Lebih jauh, Gus Baha mengungkapkan sebuah narasi mengejutkan namun penuh makna spiritual: bahwa emas adalah makhluk paling angkuh. Ia tidak menunjukkan empati seperti makhluk lain saat Nabi Adam diusir dari surga.

“Karena emas itu paling angkuh. Makhluk paling angkuh itu emas,” lanjutnya.

“Sebab, ketika Nabi Adam diusir dari surga, semua menangis sebab kasihan kepada Nabi Adam AS, kecuali emas,” terang Gus Baha.

Pandangan ini bukan semata untuk merendahkan emas, melainkan sebagai refleksi agar manusia tidak tergoda oleh kilaunya, dan tetap menjadikan nilai kemanusiaan dan spiritual sebagai yang utama dalam hidup. Sebab, di balik kemewahan dan nilai tinggi emas, tersimpan pelajaran tentang kesombongan dan ujian dunia.

Hikmah di Balik Kemuliaan Emas: Kisah Gus Baha tentang Dialog Emas dan Allah

Dalam sebuah ceramah yang penuh makna, KH. Ahmad Bahauddin Nursalim (Gus Baha) menyampaikan sebuah kisah yang menggambarkan asal mula mengapa emas memiliki nilai dan kedudukan tinggi di mata manusia.

Gus Baha mengisahkan sebuah dialog simbolis antara Allah SWT dan emas, yang terjadi saat Nabi Adam AS diusir dari surga karena melanggar larangan-Nya.

“Emas ditanya Allah, ‘Kenapa kamu tidak menangis, padahal Adam Aku usir dari surga?’” tutur Gus Baha, yang merupakan santri kinasih dari almarhum KH. Maimoen Zubair (Mbah Moen).

Jawaban emas pada saat itu sungguh mengejutkan sekaligus penuh prinsip. Emas menyatakan bahwa ia tidak sudi menangisi seseorang yang telah durhaka kepada perintah Allah, bahkan jika orang itu adalah Nabi Adam AS, manusia pertama sekaligus makhluk pilihan.

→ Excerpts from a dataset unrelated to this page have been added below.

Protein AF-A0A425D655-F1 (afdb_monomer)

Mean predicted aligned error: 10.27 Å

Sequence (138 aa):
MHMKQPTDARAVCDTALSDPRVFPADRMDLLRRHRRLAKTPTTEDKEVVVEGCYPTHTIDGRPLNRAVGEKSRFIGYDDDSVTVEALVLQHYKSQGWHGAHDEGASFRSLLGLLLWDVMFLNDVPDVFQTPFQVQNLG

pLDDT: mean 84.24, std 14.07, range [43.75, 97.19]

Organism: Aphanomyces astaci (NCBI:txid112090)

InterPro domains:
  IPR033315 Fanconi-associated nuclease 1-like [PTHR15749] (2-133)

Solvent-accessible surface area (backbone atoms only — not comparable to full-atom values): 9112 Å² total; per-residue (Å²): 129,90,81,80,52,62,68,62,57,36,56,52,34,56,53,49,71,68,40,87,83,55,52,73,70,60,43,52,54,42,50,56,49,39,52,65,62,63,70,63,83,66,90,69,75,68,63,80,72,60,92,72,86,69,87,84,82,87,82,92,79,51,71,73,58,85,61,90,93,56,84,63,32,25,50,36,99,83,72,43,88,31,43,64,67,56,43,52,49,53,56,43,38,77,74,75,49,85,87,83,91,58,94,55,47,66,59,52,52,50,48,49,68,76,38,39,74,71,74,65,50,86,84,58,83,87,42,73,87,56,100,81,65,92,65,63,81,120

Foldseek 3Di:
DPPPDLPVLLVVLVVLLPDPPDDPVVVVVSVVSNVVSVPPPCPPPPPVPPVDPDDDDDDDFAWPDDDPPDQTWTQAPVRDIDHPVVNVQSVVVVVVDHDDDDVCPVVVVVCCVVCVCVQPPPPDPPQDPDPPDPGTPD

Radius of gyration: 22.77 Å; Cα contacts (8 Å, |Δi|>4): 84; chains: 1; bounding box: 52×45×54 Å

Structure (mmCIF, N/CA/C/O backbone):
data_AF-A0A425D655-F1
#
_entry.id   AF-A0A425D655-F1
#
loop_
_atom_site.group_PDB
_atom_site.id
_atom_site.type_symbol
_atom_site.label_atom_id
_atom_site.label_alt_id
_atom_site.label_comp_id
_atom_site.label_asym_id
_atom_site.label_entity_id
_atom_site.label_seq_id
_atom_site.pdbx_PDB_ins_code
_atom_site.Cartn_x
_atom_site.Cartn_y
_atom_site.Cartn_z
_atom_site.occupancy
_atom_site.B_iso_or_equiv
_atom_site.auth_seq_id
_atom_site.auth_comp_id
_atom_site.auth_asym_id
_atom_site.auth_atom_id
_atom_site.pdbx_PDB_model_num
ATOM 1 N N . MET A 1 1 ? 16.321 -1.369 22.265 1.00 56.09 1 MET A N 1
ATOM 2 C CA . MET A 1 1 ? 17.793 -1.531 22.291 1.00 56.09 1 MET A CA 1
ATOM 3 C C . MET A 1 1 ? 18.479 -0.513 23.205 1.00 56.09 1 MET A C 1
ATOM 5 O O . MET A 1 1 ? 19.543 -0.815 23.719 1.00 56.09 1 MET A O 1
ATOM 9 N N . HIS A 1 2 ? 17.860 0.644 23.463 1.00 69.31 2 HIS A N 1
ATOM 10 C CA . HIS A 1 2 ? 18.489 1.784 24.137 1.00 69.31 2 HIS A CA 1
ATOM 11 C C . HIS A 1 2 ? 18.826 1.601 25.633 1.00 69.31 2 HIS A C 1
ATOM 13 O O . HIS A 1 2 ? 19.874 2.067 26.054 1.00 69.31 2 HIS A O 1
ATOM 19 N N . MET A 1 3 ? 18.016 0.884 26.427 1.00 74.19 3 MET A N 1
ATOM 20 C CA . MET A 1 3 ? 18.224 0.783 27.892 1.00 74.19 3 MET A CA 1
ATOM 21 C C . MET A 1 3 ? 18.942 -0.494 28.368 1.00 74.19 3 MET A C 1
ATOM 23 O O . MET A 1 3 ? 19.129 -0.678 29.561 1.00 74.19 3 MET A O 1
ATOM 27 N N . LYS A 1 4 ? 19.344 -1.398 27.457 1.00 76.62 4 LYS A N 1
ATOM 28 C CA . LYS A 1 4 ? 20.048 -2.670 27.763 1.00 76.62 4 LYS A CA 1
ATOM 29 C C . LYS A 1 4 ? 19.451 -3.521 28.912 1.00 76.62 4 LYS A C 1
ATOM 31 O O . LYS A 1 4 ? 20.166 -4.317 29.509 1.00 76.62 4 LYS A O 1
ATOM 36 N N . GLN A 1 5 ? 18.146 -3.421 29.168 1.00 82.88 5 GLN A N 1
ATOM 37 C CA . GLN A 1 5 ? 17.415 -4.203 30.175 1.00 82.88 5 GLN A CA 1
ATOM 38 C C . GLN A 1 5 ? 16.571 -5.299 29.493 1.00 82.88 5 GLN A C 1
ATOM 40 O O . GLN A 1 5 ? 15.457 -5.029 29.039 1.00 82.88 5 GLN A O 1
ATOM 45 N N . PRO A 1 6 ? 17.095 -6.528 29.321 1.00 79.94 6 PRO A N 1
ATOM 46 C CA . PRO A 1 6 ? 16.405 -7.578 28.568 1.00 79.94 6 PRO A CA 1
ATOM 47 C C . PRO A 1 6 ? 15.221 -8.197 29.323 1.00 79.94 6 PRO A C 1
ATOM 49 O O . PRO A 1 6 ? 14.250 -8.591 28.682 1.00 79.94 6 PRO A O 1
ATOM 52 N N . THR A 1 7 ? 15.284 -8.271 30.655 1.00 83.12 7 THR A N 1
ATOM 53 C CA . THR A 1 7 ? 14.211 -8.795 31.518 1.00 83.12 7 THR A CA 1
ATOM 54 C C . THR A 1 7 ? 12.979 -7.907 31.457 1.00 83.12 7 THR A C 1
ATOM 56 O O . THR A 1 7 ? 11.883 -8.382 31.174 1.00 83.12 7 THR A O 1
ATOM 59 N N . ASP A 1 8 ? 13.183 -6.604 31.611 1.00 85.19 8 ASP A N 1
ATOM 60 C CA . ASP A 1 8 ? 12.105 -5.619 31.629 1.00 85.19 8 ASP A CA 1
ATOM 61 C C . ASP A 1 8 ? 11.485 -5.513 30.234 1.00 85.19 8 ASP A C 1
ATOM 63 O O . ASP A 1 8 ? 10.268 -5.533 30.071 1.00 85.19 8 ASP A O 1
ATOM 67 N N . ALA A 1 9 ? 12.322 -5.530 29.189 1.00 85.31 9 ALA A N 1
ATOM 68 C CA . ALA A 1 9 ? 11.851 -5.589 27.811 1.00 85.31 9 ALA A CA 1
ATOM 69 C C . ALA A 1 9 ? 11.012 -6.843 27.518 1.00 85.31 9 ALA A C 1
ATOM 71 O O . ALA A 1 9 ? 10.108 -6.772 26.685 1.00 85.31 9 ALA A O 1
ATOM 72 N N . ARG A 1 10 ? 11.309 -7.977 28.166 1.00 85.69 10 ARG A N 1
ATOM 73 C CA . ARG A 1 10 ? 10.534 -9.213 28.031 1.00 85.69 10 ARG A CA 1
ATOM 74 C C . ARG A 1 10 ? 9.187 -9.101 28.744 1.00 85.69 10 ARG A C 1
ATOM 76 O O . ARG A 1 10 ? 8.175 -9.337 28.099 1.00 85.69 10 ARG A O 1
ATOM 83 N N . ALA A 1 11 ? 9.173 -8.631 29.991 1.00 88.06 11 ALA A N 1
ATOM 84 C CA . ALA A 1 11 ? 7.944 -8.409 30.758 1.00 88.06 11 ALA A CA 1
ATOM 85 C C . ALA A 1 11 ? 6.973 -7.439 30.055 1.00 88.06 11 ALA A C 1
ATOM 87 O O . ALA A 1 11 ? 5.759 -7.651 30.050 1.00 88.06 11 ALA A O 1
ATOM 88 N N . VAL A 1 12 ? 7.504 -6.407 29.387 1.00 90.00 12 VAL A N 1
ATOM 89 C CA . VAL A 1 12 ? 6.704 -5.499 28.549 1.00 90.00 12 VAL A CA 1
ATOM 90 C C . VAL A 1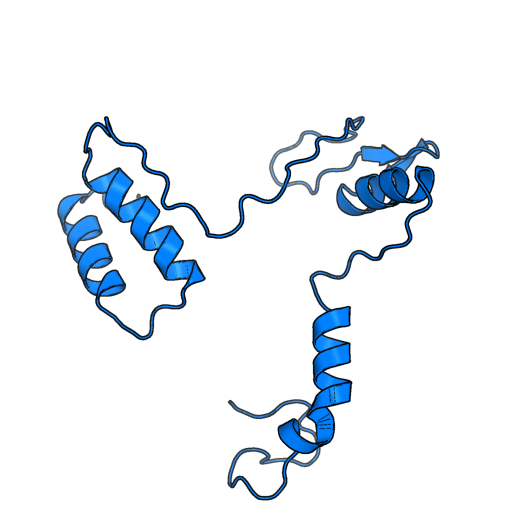 12 ? 6.111 -6.228 27.339 1.00 90.00 12 VAL A C 1
ATOM 92 O O . VAL A 1 12 ? 4.948 -6.006 27.012 1.00 90.00 12 VAL A O 1
ATOM 95 N N . CYS A 1 13 ? 6.870 -7.115 26.684 1.00 88.75 13 CYS A N 1
ATOM 96 C CA . CYS A 1 13 ? 6.338 -7.916 25.576 1.00 88.75 13 CYS A CA 1
ATOM 97 C C . CYS A 1 13 ? 5.244 -8.882 26.054 1.00 88.75 13 CYS A C 1
ATOM 99 O O . CYS A 1 13 ? 4.226 -8.988 25.383 1.00 88.75 13 CYS A O 1
ATOM 101 N N . ASP A 1 14 ? 5.417 -9.539 27.203 1.00 88.25 14 ASP A N 1
ATOM 102 C CA . ASP A 1 14 ? 4.415 -10.455 27.770 1.00 88.25 14 ASP A CA 1
ATOM 103 C C . ASP A 1 14 ? 3.105 -9.728 28.095 1.00 88.25 14 ASP A C 1
ATOM 105 O O . ASP A 1 14 ? 2.015 -10.189 27.742 1.00 88.25 14 ASP A O 1
ATOM 109 N N . THR A 1 15 ? 3.217 -8.540 28.691 1.00 92.69 15 THR A N 1
ATOM 110 C CA . THR A 1 15 ? 2.069 -7.662 28.949 1.00 92.69 15 THR A CA 1
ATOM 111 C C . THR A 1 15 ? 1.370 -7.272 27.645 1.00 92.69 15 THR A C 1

“‘Tidak sudi, Gusti. Aku menangisi orang yang durhaka kepada-Mu,’” jawab emas dengan tegas, sebagaimana dikisahkan Gus Baha.

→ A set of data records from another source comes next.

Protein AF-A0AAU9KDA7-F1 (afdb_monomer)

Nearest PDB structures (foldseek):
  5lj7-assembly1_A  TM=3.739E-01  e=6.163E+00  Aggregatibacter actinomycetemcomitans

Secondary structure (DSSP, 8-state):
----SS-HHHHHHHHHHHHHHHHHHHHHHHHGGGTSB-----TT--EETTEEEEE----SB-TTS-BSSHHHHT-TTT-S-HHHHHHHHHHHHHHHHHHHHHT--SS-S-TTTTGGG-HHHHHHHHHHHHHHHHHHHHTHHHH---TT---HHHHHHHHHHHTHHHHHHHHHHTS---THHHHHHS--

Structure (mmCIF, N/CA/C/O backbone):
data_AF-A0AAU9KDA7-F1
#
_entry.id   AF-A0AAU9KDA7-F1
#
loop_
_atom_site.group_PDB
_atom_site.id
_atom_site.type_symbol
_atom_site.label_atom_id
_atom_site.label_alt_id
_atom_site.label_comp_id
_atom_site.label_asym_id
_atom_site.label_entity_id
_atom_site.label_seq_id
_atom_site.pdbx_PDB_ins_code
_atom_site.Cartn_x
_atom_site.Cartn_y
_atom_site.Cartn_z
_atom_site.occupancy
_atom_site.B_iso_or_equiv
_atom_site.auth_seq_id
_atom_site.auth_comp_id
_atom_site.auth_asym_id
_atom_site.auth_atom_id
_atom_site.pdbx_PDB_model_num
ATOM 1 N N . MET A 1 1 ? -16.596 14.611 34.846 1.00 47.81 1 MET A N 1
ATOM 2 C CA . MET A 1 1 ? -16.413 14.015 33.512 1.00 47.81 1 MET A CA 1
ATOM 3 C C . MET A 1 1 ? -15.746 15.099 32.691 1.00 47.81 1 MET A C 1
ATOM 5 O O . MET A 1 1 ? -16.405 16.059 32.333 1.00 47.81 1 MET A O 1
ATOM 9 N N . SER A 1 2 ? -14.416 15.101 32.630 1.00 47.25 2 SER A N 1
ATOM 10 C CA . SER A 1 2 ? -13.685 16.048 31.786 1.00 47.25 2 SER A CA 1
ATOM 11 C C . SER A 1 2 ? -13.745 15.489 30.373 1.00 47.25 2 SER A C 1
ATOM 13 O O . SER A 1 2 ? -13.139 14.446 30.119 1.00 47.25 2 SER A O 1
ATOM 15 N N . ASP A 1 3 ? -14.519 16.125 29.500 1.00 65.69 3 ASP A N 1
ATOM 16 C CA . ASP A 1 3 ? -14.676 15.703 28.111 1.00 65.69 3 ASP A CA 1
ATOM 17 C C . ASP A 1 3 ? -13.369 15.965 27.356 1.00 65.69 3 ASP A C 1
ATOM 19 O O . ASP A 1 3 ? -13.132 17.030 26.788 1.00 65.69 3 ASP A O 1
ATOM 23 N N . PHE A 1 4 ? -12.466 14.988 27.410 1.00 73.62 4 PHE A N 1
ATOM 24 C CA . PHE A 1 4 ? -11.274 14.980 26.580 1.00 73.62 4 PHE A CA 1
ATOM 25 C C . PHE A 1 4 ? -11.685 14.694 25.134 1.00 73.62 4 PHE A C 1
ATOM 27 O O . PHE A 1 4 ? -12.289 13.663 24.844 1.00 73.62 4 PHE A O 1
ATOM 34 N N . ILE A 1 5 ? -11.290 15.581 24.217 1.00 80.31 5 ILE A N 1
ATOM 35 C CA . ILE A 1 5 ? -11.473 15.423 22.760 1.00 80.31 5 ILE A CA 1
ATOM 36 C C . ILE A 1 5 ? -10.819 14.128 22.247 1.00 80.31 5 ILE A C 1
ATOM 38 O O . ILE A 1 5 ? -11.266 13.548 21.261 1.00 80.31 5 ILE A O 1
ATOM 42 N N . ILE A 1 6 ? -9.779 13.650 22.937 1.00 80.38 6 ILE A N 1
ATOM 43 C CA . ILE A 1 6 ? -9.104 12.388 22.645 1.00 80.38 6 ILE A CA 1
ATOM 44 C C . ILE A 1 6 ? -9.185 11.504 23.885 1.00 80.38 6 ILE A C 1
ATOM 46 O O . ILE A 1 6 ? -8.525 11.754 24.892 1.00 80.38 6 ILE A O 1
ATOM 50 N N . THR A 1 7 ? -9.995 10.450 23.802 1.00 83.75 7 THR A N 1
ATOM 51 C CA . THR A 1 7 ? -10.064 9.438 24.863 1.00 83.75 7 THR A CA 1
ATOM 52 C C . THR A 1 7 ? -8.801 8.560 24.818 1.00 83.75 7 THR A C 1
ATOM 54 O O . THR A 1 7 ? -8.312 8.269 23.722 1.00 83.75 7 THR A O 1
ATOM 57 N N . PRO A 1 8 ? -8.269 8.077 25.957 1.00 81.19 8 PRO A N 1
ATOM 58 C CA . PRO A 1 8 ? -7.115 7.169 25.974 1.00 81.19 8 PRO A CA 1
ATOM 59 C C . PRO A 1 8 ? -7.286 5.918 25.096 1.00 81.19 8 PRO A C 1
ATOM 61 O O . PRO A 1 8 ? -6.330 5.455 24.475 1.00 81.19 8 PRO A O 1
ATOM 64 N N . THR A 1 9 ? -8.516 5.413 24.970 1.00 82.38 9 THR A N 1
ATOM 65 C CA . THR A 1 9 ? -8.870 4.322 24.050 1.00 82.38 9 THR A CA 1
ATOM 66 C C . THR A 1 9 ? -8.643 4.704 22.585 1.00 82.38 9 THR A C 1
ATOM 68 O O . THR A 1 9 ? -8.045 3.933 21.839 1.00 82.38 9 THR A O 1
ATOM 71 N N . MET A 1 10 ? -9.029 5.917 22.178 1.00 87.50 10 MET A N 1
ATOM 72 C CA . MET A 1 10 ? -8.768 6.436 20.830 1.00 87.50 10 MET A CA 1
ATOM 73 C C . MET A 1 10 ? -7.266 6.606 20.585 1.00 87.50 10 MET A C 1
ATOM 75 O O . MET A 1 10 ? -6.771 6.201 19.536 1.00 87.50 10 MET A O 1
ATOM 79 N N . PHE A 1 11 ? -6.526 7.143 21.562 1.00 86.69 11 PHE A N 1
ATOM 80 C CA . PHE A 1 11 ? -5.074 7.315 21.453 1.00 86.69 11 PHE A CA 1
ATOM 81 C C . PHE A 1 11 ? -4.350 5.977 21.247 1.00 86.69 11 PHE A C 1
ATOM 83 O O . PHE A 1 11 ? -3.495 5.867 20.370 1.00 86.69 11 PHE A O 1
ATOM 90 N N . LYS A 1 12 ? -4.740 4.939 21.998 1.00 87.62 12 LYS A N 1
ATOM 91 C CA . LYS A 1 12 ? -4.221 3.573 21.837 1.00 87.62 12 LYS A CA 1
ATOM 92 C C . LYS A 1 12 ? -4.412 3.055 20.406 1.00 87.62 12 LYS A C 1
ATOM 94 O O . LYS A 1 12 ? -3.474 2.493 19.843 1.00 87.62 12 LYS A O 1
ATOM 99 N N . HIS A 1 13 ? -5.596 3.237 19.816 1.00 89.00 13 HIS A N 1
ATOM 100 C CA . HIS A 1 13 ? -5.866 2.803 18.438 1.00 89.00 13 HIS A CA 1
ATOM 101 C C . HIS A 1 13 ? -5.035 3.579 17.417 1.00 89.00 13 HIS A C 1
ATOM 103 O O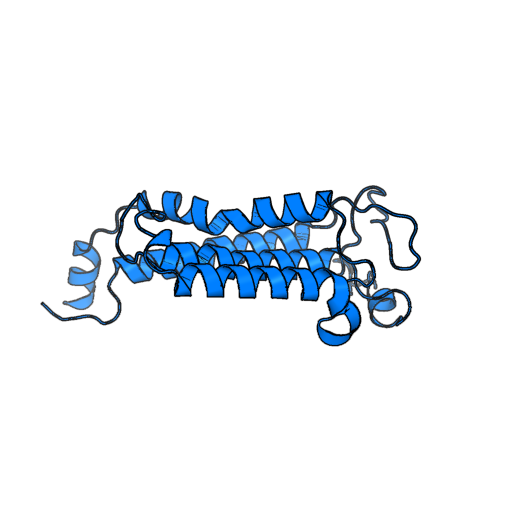 . HIS A 1 13 ? -4.439 2.961 16.539 1.00 89.00 13 HIS A O 1
ATOM 109 N N . ILE A 1 14 ? -4.934 4.905 17.565 1.00 91.00 14 ILE A N 1
ATOM 110 C CA . ILE A 1 14 ? -4.136 5.763 16.675 1.00 91.00 14 ILE A CA 1
ATOM 111 C C . ILE A 1 14 ? -2.660 5.353 16.719 1.00 91.00 14 ILE A C 1
ATOM 113 O O . ILE A 1 14 ? -2.061 5.063 15.683 1.00 91.00 14 ILE A O 1
ATOM 117 N N . PHE A 1 15 ? -2.079 5.285 17.918 1.00 91.75 15 PHE A N 1
ATOM 118 C CA . PHE A 1 15 ? -0.660 4.981 18.089 1.00 91.75 15 PHE A CA 1
ATOM 119 C C . PHE A 1 15 ? -0.328 3.535 17.703 1.00 91.75 15 PHE A C 1
ATOM 121 O O . PHE A 1 15 ? 0.678 3.285 17.037 1.00 91.75 15 PHE A O 1
ATOM 128 N N . GLY A 1 16 ? -1.185 2.578 18.077 1.00 91.81 16 GLY A N 1
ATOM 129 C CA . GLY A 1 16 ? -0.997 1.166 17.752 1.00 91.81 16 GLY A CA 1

Sikap tegas dan berprinsip emas itu justru mendapat penghargaan dari Allah SWT. Karena keteguhannya menjaga kebenaran, Allah pun memuliakan emas dan menjadikannya logam yang paling dicintai manusia sepanjang zaman.

“Allah kemudian berkata, ‘Sikapmu itu benar. Aku janji, akan Aku angkat derajatmu,’” lanjut Gus Baha.

“Tidak ada orang di dunia kecuali yang menyukaimu,” pungkasnya, menukil dari riwayat tersebut.

Makna yang Bisa Diambil

Kisah ini bukan sekadar cerita tentang logam mulia, melainkan pelajaran tentang prinsip, ketegasan, dan keistiqamahan dalam membela kebenaran, meski harus berbeda pendapat dengan banyak pihak.

Emas dihormati bukan karena kilaunya semata, melainkan karena komitmennya terhadap kebenaran dan sikapnya yang tidak mudah terpengaruh oleh rasa kasihan atau emosi.

Melalui kisah ini, Gus Baha ingin mengingatkan bahwa kemuliaan dan derajat tinggi di sisi Allah tidak selalu berkaitan dengan posisi sosial atau bentuk fisik, tapi dengan integritas, kejujuran, dan sikap yang kokoh dalam membela yang benar.